Architectural decisions

This is a collection of records for architecturally significant decisions.

URL Patterns

We follow a very basic, yet strong convention for URLs, so that our rest APIs are properly namespaced. First of all, we rely heavily on HTTP verbs to perform CRUD actions.

For example, to perform CRUD operation on Challenge Host Model, the following URL patterns will be used.

  • GET /hosts/challenge_host_team - Retrieves a list of challenge host teams
  • POST /hosts/challenge_host_team - Creates a new challenge host team
  • GET /hosts/challenge_host_team/<challenge_host_team_id> - Retrieves a specific challenge host team
  • PUT /hosts/challenge_host_team/<challenge_host_team_id> - Updates a specific challenge host team
  • PATCH /hosts/challenge_host_team/<challenge_host_team_id> - Partially updates a specific challenge host team
  • DELETE /hosts/challenge_host_team/<challenge_host_team_id> - Deletes a specific challenge host team

Also, we have namespaced the URL patterns on a per-app basis, so URLs for Challenge Host Model, which is in the hosts app, will be

/hosts/challenge_host_team

This way, one can easily identify where a particular API is located.

We use underscore _ in URL patterns.

Processing submission messages asynchronously

When a submission message is made, a REST API is called which saves the data related to the submission in the database. A submission involves the processing and evaluation of input_file. This file is used to evaluate the submission and then decide the status of the submission, whether it is FINISHED or FAILED.

One way to process the submission is to evaluate it as soon as it is made, hence blocking the participant’s request. Blocking the request here means to send the response to the participant only when the submission has been made and its output is known. This would work fine if the number of the submissions made is very low, but this is not the case.

Hence we decided to process and evaluate submission message in an asynchronous manner. To process the messages this way, we need to change our architecture a bit and add a Message Framework, along with a worker so that it can process the message.

Out of all the awesome messaging frameworks available, we have chosen Amazon Simple Queue Service (SQS) because it can support decoupled environments. It allows developers to focus on application development, rather than creating their own sophisticated message-based applications. It also eliminates queuing management tasks, such as storage. SQS also works with AWS resources, so you can use it to make reliable and scalable applications on top of an AWS infrastructure.

For the worker, we went ahead with a normal python worker, which simply runs a process and loads all the required data in its memory. As soon as the worker starts, it listens on a SQS queue named evalai_submission_queue for new submission messages.

Submission Worker

The submission worker is responsible for processing submission messages. It listens on a queue named evalai_submission_queue, and on receiving a message for a submission, it processes and evaluates the submission.

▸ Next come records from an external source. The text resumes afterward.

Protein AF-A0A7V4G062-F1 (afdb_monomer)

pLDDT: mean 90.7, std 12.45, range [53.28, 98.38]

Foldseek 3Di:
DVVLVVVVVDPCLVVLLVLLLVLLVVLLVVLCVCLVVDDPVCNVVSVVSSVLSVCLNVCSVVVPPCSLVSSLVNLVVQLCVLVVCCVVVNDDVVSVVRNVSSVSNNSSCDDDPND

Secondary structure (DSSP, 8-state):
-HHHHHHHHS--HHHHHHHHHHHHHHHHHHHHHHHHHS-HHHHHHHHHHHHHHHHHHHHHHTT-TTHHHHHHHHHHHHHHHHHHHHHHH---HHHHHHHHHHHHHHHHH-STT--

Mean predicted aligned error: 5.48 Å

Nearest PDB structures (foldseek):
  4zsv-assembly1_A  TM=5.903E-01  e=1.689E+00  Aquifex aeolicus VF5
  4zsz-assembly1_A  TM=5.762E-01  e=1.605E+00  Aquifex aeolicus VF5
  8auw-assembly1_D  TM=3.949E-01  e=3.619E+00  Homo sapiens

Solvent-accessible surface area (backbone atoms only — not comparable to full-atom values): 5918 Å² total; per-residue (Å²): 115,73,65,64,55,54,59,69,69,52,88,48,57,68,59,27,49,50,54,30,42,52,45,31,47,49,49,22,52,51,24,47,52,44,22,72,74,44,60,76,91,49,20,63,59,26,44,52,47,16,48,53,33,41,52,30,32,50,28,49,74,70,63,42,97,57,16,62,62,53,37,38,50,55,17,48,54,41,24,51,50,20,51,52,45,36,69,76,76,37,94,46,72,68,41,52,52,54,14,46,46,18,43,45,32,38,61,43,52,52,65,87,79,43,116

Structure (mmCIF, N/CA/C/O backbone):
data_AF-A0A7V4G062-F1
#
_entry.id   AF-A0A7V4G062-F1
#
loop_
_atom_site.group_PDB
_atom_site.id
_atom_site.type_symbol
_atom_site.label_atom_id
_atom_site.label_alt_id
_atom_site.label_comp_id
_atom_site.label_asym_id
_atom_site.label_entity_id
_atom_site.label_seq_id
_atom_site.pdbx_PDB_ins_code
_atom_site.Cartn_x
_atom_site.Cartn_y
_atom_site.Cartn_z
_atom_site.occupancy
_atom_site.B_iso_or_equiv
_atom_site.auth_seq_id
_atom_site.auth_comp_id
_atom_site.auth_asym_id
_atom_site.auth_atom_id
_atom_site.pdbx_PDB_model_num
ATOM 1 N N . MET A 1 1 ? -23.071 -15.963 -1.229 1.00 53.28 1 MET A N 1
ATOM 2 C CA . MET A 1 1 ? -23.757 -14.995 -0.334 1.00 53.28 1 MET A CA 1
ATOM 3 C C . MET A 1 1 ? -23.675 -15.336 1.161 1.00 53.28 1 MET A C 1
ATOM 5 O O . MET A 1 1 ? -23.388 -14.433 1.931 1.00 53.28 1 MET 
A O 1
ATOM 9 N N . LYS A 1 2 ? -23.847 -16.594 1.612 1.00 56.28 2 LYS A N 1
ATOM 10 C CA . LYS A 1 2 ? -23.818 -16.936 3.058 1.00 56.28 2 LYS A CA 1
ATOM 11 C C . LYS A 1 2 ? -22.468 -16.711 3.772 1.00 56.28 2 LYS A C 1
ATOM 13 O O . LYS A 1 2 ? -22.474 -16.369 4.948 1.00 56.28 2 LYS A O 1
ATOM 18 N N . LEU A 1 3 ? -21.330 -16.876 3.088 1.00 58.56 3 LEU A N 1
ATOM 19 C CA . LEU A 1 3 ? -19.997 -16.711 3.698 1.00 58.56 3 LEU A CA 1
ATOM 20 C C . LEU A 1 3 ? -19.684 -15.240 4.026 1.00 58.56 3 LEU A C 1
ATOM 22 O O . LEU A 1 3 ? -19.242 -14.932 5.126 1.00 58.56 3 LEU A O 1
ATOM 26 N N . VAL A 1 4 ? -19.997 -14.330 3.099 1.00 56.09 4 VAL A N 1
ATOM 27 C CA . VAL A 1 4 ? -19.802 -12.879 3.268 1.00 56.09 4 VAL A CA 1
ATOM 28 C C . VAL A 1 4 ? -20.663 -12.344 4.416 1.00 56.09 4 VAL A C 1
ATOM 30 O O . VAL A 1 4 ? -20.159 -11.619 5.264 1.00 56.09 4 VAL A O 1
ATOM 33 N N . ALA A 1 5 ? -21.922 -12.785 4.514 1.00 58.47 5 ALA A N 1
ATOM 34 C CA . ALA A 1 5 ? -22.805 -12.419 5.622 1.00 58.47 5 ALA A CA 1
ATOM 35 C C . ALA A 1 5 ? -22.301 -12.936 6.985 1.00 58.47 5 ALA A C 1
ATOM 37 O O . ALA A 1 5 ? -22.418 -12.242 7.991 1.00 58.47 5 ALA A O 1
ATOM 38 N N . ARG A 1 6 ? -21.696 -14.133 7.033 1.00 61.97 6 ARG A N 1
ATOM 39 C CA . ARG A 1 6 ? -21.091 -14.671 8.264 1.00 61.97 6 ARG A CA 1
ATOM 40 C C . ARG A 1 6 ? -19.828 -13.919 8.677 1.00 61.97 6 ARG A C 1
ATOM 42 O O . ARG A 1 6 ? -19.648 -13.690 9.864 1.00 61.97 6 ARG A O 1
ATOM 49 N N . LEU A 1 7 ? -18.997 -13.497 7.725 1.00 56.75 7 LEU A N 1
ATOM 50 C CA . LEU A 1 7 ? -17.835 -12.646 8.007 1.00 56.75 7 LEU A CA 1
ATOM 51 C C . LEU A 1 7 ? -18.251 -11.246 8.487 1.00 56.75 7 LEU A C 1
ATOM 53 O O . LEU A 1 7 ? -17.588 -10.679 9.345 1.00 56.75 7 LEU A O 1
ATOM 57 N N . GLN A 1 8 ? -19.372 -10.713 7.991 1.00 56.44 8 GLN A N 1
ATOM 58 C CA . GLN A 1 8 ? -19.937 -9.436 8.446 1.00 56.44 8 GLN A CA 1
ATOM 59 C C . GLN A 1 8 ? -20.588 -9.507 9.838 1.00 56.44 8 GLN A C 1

One of the major design changes that we decided to implement in the submission worker was to load all the data related to the challenge in the worker’s memory, instead of fetching it every time a new submission message arrives. So the worker, when starting, fetches the list of active challenges from the database and then loads it into memory by maintaining the map EVALUATION_SCRIPTS on challenge id. This was actually a major performance improvement.

Another major design change that we incorporated here was to dynamically import the challenge module and to load it in the map instead of invoking a new python process every time a submission message arrives. So now whenever a new message for a submission is received, we already have its corresponding challenge module being loaded in a map called EVALUATION_SCRIPTS, and we just need to call

EVALUATION_SCRIPTS[challenge_id].evaluate(*params)

This was again a major performance improvement, which saved us from the task of invoking and managing Python processes to evaluate submission messages. Also, invoking a new python process every time for a new submission would have been really slow.